# Aqua Soil VS Eco??



## Curt_914 (Oct 6, 2007)

Ok Guys,

I am stuck. I like both products but am a loss as to what to get. Keep in mind I am looking at a long term set up. It is about a wash for me to go one way or the other. I am new to the whole planted tank thing and just want to start out on the right foot.

Curt


----------



## spypet (Sep 15, 2006)

wow, someone new to this hobby picking the top 2 substrates.
talk about beginners luck  well, assuming cost is not an issue,
choosing between the two probably has more to do with what
kinds of fish and plants you hope to host. Eco is a heavier, so
if you plan on lots of bottom dwellers disturbing your substrate
that would be a better choice than AS, however if your focus
is on very small fine plant growing, and will stear clear of more
active bottom dwellers, then AS may be the better investment.
I assume you don't care about color, as many choose Eco over
AS simply because they prefer the unnatural high contrast black.


----------



## zergling (May 16, 2007)

I've used both and AS grows plants better and easier to plant on compared to Eco.

Eco is a darker black, and with a black background you put all the focus of the tank to the plants and fish.

And just like spypet said, if you have bottom dwellers, ECO is better as disturbed AS will make the tank cloudy.


----------



## oblongshrimp (Jul 26, 2006)

what size tank are you doing? I have noticed that aquasoil also tends to cloud my water and if you ever try moving it from one tank to another its really going to get messy.


----------



## Curt_914 (Oct 6, 2007)

55 Gal, Fish Are going to be various coradaris species, Bolivian Rams and Tetras, With a few oto cats for algee control.


----------



## eklikewhoa (Aug 29, 2006)

Aquasoil.....no comparison to it.


----------



## iridescencet (Oct 13, 2007)

well i haven't used eco before, but i could offer you some info on aquasoil.
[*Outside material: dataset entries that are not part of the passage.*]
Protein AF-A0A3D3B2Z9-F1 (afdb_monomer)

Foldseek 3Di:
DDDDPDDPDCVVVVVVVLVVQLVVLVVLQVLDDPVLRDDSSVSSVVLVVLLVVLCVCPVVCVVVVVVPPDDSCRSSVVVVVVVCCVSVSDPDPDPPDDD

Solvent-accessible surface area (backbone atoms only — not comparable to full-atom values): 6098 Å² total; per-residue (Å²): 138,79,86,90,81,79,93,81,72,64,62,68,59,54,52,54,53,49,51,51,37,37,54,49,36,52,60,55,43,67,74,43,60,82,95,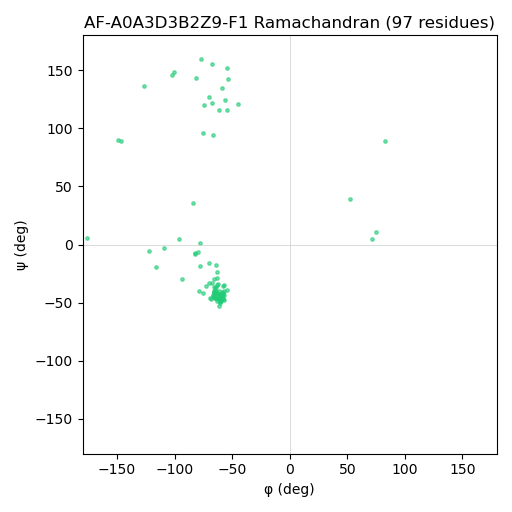70,46,71,61,42,68,60,56,23,49,52,53,50,51,53,53,49,50,50,52,49,44,56,74,71,38,56,47,65,74,67,66,57,96,66,53,67,63,58,53,50,50,52,53,49,52,54,53,36,30,75,69,62,70,37,82,63,86,76,80,79,82,86,130

Sequence (99 aa):
MAPASAEGEALPAAERSFDVLQRAAAALCRSLPETERPPLKLMSLHIWAISHGVATLFAQGDLQARKVPMSPEEILESAMLIYLKGLGILPGAKSDGAR

Structure (mmCIF, N/CA/C/O backbone):
data_AF-A0A3D3B2Z9-F1
#
_entry.id   AF-A0A3D3B2Z9-F1
#
loop_
_atom_site.group_PDB
_atom_site.id
_atom_site.type_symbol
_atom_site.label_atom_id
_atom_site.label_alt_id
_atom_site.label_comp_id
_atom_site.label_asym_id
_atom_site.label_entity_id
_atom_site.label_seq_id
_atom_site.pdbx_PDB_ins_code
_atom_site.Cartn_x
_atom_site.Cartn_y
_atom_site.Cartn_z
_atom_si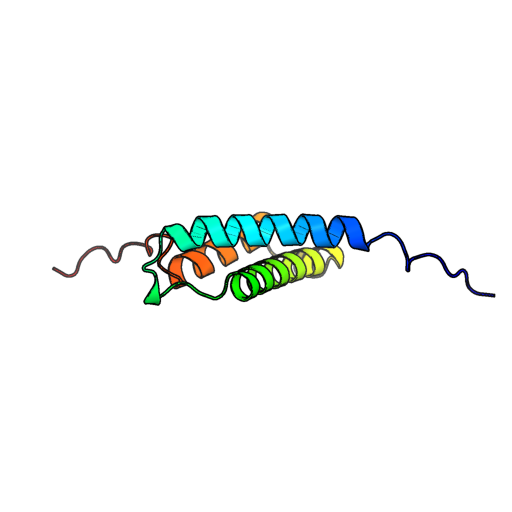te.occupancy
_atom_site.B_iso_or_equiv
_atom_site.auth_seq_id
_atom_site.auth_comp_id
_atom_site.auth_asym_id
_atom_site.auth_atom_id
_atom_site.pdbx_PDB_model_num
ATOM 1 N N . MET A 1 1 ? -8.788 5.431 -42.349 1.00 37.84 1 MET A N 1
ATOM 2 C CA . MET A 1 1 ? -9.452 4.299 -41.675 1.00 37.84 1 MET A CA 1
ATOM 3 C C . MET A 1 1 ? -8.512 3.822 -40.575 1.00 37.84 1 MET A C 1
ATOM 5 O O . MET A 1 1 ? -7.563 3.116 -40.877 1.00 37.84 1 MET A O 1
ATOM 9 N N . ALA A 1 2 ? -8.661 4.347 -39.357 1.00 40.03 2 ALA A N 1
ATOM 10 C CA . ALA A 1 2 ? -7.871 3.913 -38.200 1.00 40.03 2 ALA A CA 1
ATOM 11 C C . ALA A 1 2 ? -8.498 2.630 -37.626 1.00 40.03 2 ALA A C 1
ATOM 13 O O . ALA A 1 2 ? -9.728 2.529 -37.662 1.00 40.03 2 ALA A O 1
ATOM 14 N N . PRO A 1 3 ? -7.720 1.648 -37.136 1.00 49.50 3 PRO A N 1
ATOM 15 C CA . PRO A 1 3 ? -8.313 0.452 -36.566 1.00 49.50 3 PRO A CA 1
ATOM 16 C C . PRO A 1 3 ? -8.897 0.775 -35.188 1.00 49.50 3 PRO A C 1
ATOM 18 O O . PRO A 1 3 ? -8.192 1.196 -34.272 1.00 49.50 3 PRO A O 1
ATOM 21 N N . ALA A 1 4 ? -10.204 0.568 -35.068 1.00 52.25 4 ALA A N 1
ATOM 22 C CA . ALA A 1 4 ? -10.909 0.447 -33.807 1.00 52.25 4 ALA A CA 1
ATOM 23 C C . ALA A 1 4 ? -10.607 -0.938 -33.221 1.00 52.25 4 ALA A C 1
ATOM 25 O O . ALA A 1 4 ? -11.241 -1.916 -33.605 1.00 52.25 4 ALA A O 1
ATOM 26 N N . SER A 1 5 ? -9.628 -1.028 -32.323 1.00 49.56 5 SER A N 1
ATOM 27 C CA . SER A 1 5 ? -9.369 -2.251 -31.557 1.00 49.56 5 SER A CA 1
ATOM 28 C C . SER A 1 5 ? -8.800 -1.894 -30.185 1.00 49.56 5 SER A C 1
ATOM 30 O O . SER A 1 5 ? -7.585 -1.788 -30.066 1.00 49.56 5 SER A O 1
ATOM 32 N N . ALA A 1 6 ? -9.660 -1.692 -29.175 1.00 47.72 6 ALA A N 1
ATOM 33 C CA . ALA A 1 6 ? -9.321 -1.881 -27.746 1.00 47.72 6 ALA A CA 1
ATOM 34 C C . ALA A 1 6 ? -10.490 -1.676 -26.746 1.00 47.72 6 ALA A C 1
ATOM 36 O O . ALA A 1 6 ? -10.252 -1.709 -25.545 1.00 47.72 6 ALA A O 1
ATOM 37 N N . GLU A 1 7 ? -11.742 -1.454 -27.159 1.00 50.28 7 GLU A N 1
ATOM 38 C CA . GLU A 1 7 ? -12.762 -0.921 -26.224 1.00 50.28 7 GLU A CA 1
ATOM 39 C C . GLU A 1 7 ? -13.673 -1.969 -25.545 1.00 50.28 7 GLU A C 1
ATOM 41 O O . GLU A 1 7 ? -14.566 -1.596 -24.793 1.00 50.28 7 GLU A O 1
ATOM 46 N N . GLY A 1 8 ? -13.458 -3.278 -25.741 1.00 46.00 8 GLY A N 1
ATOM 47 C CA . GLY A 1 8 ? -14.430 -4.302 -25.306 1.00 46.00 8 GLY A CA 1
ATOM 48 C C . GLY A 1 8 ? -14.005 -5.311 -24.232 1.00 46.00 8 GLY A C 1
ATOM 49 O O . GLY A 1 8 ? -14.874 -5.926 -23.624 1.00 46.00 8 GLY A O 1
ATOM 50 N N . GLU A 1 9 ? -12.709 -5.522 -23.981 1.00 49.78 9 GLU A N 1
ATOM 51 C CA . GLU A 1 9 ? -12.254 -6.763 -23.310 1.00 49.78 9 GLU A CA 1
ATOM 52 C C . GLU A 1 9 ? -11.468 -6.548 -22.002 1.00 49.78 9 GLU A C 1
ATOM 54 O O . GLU A 1 9 ? -11.196 -7.494 -21.265 1.00 49.78 9 GLU A O 1
ATOM 59 N N . ALA A 1 10 ? -11.156 -5.299 -21.643 1.00 54.31 10 ALA A N 1
ATOM 60 C CA . ALA A 1 10 ? -10.431 -4.977 -20.407 1.00 54.31 10 ALA A CA 1
ATOM 61 C C . ALA A 1 10 ? -11.307 -5.016 -19.134 1.00 54.31 10 ALA A C 1
ATOM 63 O O . ALA A 1 10 ? -10.779 -5.116 -18.022 1.00 54.31 10 ALA A O 1
ATOM 64 N N . LEU A 1 11 ? -12.636 -4.960 -19.284 1.00 58.25 11 LEU A N 1
ATOM 65 C CA . LEU A 1 11 ? -13.592 -4.843 -18.175 1.00 58.25 11 LEU A CA 1
ATOM 66 C C . LEU A 1 11 ? -13.519 -6.018 -17.174 1.00 58.25 11 LEU A C 1
ATOM 68 O O . LEU A 1 11 ? -13.361 -5.756 -15.981 1.00 58.25 11 LEU A O 1
ATOM 72 N N . PRO A 1 12 ? -13.482 -7.302 -17.594 1.00 79.00 12 PRO A N 1
ATOM 73 C CA . PRO A 1 12 ? -13.531 -8.409 -16.641 1.00 79.00 12 PRO A CA 1
ATOM 74 C C . PRO A 1 12 ? -12.277 -8.515 -15.760 1.00 79.00 12 PRO A C 1
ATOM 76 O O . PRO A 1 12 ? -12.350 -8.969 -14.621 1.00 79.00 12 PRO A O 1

firstly, aquasoil is a complete substrate, meaning that you dont have to mix in a nutrient base or other addictives to grow plants well. however, for long term growth, its still best to couple AS with a nutrient base. i wouldn't recommend power sand though, its considerably more expensive than any other nutrient bases (at least in singapore) and i dont think it provides as much either.

secondly, you'll have to choose which of the three you would like to use. theres Amazonia, Africana and Malaya. note that some people say that amazonia is the strongest AS and malaya the weakest, and to a small extent, that is true for amazonia contains the most organic material of all the three. other than that its just a color difference, amazonia's dark-grey/black, africana brown, malaya creamy? (nv used malaya before so i'm not sure)
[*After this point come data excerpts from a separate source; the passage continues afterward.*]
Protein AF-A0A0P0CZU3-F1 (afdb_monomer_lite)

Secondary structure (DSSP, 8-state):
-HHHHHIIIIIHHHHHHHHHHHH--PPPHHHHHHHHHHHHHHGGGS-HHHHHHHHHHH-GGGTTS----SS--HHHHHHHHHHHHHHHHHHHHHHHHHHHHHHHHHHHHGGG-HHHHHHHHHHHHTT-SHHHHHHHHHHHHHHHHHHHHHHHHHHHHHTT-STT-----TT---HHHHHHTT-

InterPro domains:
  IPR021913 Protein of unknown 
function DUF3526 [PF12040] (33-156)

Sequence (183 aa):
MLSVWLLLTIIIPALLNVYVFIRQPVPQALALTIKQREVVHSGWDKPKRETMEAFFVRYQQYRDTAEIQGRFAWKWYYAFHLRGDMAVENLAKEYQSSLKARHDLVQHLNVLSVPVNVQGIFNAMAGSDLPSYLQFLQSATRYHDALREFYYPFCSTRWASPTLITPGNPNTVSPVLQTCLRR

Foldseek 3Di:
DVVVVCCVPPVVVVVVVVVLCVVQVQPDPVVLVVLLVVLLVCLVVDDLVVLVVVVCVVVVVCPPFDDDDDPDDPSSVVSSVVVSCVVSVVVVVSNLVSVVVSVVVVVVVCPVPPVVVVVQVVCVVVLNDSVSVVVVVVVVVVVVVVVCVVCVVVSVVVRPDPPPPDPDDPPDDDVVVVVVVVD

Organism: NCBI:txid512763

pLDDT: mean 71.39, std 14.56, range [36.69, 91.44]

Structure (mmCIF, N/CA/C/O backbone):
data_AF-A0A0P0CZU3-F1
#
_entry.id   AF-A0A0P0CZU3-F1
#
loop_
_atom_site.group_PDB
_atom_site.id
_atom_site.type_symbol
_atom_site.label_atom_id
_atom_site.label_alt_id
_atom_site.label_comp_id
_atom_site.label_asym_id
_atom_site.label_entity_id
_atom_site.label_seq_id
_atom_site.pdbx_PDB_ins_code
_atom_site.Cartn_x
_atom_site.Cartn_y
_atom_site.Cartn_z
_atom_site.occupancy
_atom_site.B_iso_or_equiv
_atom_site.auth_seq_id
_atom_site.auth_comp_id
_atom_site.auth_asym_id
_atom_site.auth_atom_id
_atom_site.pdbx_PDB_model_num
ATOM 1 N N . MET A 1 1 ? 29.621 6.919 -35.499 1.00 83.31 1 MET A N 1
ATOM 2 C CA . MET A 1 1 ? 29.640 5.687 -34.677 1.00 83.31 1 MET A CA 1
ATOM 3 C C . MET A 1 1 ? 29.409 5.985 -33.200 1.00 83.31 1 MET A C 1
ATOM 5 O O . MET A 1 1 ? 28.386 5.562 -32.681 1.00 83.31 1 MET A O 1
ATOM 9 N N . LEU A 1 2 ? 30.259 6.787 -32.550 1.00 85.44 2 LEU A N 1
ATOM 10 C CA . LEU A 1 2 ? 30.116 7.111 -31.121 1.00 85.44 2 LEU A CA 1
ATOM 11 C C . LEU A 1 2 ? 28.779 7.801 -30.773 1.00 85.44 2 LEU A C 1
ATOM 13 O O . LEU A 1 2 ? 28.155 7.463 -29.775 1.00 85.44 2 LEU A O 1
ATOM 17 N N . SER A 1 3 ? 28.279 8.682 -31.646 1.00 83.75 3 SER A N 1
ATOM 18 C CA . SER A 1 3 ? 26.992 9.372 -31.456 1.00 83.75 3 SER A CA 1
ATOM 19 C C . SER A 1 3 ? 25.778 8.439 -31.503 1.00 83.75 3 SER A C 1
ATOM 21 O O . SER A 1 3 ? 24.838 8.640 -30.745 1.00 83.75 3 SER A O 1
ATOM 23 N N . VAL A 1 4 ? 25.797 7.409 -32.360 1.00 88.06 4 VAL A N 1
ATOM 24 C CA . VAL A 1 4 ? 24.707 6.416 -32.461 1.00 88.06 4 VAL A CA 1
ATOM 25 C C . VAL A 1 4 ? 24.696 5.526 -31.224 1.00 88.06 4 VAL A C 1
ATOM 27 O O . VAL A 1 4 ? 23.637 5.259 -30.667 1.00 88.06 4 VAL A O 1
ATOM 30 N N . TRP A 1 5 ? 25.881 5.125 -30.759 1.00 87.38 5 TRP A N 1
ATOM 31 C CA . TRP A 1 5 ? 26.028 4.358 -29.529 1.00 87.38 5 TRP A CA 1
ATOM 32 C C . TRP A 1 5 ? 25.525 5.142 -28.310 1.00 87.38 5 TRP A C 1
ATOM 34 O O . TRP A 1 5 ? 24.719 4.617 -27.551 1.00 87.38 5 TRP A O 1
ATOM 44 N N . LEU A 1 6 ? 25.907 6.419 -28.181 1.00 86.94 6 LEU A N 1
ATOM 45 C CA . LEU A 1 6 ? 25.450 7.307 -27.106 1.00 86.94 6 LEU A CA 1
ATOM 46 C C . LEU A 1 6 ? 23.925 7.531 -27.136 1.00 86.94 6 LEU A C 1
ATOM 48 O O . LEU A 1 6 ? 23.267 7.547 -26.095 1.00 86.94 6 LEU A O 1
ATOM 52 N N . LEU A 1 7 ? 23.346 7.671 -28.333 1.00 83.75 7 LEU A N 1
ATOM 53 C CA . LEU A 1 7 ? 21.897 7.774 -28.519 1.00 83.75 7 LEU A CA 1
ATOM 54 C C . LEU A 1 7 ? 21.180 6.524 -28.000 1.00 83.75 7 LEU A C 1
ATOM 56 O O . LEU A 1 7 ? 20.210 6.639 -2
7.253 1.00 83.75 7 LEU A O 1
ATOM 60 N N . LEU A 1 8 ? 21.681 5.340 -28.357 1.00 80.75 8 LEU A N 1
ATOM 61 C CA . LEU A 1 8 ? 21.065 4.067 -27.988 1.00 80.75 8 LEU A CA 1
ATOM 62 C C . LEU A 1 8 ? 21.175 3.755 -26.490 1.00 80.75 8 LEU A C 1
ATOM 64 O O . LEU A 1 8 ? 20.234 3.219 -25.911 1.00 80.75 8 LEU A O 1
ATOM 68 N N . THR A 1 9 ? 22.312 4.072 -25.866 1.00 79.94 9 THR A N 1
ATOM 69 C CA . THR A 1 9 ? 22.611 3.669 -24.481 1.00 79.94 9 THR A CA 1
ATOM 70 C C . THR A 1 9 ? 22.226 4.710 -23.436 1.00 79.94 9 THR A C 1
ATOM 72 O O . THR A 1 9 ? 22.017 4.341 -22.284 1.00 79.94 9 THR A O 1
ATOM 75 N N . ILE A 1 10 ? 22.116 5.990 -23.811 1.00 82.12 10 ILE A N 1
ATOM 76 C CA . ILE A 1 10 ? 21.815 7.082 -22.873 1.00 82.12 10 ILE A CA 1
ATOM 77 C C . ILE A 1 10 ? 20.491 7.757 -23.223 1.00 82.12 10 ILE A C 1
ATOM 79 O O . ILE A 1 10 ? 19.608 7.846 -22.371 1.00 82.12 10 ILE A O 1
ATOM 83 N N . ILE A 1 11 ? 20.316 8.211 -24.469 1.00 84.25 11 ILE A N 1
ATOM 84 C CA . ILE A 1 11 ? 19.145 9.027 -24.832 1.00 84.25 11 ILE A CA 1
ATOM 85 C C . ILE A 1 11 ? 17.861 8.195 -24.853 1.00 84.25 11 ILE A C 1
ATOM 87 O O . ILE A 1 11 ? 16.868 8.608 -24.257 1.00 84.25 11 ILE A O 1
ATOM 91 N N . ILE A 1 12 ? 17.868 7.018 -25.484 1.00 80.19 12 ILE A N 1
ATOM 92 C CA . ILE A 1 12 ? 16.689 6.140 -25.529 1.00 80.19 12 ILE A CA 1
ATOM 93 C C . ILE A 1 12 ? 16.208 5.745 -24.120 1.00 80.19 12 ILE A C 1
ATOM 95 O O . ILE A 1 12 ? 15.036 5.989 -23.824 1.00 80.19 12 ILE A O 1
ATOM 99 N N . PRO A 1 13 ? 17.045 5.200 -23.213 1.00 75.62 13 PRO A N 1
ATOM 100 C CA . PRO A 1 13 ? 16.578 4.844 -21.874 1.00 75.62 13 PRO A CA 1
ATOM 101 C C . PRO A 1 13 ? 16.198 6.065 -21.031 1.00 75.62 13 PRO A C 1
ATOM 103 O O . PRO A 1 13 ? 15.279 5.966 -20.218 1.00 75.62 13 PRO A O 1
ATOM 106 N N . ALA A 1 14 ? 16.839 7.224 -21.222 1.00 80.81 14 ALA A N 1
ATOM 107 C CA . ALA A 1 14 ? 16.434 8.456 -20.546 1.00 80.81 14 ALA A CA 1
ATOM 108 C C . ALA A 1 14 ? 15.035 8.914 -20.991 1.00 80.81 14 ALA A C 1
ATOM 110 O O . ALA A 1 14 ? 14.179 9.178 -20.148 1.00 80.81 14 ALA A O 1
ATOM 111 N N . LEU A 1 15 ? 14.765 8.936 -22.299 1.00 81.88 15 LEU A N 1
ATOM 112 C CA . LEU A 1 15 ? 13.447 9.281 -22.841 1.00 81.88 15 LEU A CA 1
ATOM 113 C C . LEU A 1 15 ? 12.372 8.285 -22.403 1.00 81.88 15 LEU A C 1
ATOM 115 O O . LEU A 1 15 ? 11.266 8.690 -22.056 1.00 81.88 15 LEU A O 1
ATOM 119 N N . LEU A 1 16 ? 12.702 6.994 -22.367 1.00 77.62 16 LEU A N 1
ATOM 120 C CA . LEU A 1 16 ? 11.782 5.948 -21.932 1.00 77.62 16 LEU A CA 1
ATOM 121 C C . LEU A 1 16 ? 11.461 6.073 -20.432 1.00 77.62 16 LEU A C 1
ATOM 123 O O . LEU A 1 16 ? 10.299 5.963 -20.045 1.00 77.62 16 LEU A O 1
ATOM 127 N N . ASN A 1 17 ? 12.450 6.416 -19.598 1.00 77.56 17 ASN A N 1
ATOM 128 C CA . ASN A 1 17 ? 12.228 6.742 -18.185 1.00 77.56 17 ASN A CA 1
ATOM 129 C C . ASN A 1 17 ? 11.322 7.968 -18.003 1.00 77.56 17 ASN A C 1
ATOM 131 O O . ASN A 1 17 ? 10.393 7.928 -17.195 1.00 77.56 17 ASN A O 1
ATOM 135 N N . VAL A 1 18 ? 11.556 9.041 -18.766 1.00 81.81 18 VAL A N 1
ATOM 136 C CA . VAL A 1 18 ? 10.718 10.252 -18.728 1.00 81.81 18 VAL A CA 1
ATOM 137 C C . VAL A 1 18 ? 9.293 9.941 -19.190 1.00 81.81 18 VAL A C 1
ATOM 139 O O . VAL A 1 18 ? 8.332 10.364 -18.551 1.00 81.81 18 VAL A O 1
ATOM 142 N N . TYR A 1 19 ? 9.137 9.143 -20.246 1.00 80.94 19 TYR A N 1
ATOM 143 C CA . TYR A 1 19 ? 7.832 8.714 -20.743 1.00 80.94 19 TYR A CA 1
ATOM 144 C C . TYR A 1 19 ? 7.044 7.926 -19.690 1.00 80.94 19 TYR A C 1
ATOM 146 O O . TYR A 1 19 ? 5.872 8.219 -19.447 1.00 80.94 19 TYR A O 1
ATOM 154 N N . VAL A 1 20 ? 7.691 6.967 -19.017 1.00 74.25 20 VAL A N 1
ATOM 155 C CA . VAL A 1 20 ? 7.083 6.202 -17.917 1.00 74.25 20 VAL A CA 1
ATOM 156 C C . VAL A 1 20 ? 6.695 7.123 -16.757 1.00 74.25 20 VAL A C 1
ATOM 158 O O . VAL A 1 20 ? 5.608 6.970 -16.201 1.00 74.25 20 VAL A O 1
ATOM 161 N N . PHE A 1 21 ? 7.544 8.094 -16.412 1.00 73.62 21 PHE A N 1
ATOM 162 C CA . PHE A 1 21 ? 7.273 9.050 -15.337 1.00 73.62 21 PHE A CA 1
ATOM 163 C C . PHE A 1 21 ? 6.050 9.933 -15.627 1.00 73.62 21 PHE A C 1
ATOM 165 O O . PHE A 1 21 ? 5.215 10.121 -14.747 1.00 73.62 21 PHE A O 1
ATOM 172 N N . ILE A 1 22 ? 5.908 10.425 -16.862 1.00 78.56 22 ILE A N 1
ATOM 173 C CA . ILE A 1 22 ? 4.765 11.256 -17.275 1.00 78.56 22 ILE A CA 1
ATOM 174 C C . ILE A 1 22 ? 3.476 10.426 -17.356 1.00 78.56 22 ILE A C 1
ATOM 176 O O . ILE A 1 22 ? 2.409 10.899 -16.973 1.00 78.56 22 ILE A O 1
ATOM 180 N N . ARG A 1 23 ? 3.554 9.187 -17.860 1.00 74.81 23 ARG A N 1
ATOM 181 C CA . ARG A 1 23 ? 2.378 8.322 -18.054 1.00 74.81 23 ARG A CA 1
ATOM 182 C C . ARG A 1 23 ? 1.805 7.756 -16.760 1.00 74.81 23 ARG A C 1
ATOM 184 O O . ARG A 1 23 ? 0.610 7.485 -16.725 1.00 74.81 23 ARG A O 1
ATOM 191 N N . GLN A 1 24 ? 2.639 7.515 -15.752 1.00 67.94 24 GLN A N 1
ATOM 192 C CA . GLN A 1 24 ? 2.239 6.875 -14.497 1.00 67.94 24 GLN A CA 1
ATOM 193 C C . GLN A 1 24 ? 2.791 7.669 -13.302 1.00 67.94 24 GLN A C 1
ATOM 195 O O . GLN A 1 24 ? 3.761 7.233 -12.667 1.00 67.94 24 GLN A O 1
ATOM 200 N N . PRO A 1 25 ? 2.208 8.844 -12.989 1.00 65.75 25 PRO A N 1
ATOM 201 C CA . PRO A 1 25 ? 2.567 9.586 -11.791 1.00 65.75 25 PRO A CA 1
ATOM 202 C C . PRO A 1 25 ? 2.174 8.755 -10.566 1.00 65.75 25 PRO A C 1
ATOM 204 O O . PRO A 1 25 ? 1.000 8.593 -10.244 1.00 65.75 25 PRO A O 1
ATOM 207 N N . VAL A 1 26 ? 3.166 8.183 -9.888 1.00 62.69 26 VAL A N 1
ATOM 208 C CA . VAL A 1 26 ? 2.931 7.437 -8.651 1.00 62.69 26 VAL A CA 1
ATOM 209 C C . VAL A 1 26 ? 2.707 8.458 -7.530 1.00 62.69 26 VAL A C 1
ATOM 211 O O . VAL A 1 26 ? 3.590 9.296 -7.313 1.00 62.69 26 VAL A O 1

thirdly, AS does make your water cloudy when disturbed. but it usually settles within and hour or two so long as your filter's don't keep churning them about. 

lastly, note that AS comes in "powder" form or normal. powder form is actually the same thing, just smaller in grain size (~1mm) compared to the normal (~1-3mmm) grains. Oh and theres the type 2 AS, it looks identical (to the naked eye at least), but claims that it doesnt cloud the water as much. havent been able to test this claim but i guess ADA has a name to live up too. haha

Hope that helps you decide between AS and eco. =)


----------



## BiscuitSlayer (Apr 1, 2005)

I haven't used AS, but I do use Eco. Eco is good, but I haven't heard near the amount of praise as I have from AS. One thing that I have had a problem with Eco is that it will scratch the crap out of glass. I recently got a little caught in the glass cleaner and it did a real number on the front of my glass. I don't think AS will do this, but I can't speak from experience.


----------



## tropicalfish (Mar 29, 2007)

AquaSoil turns to dust/mud when crushed in the water.


----------



## eklikewhoa (Aug 29, 2006)

tropicalfish said:


> AquaSoil turns to dust/mud when crushed in the water.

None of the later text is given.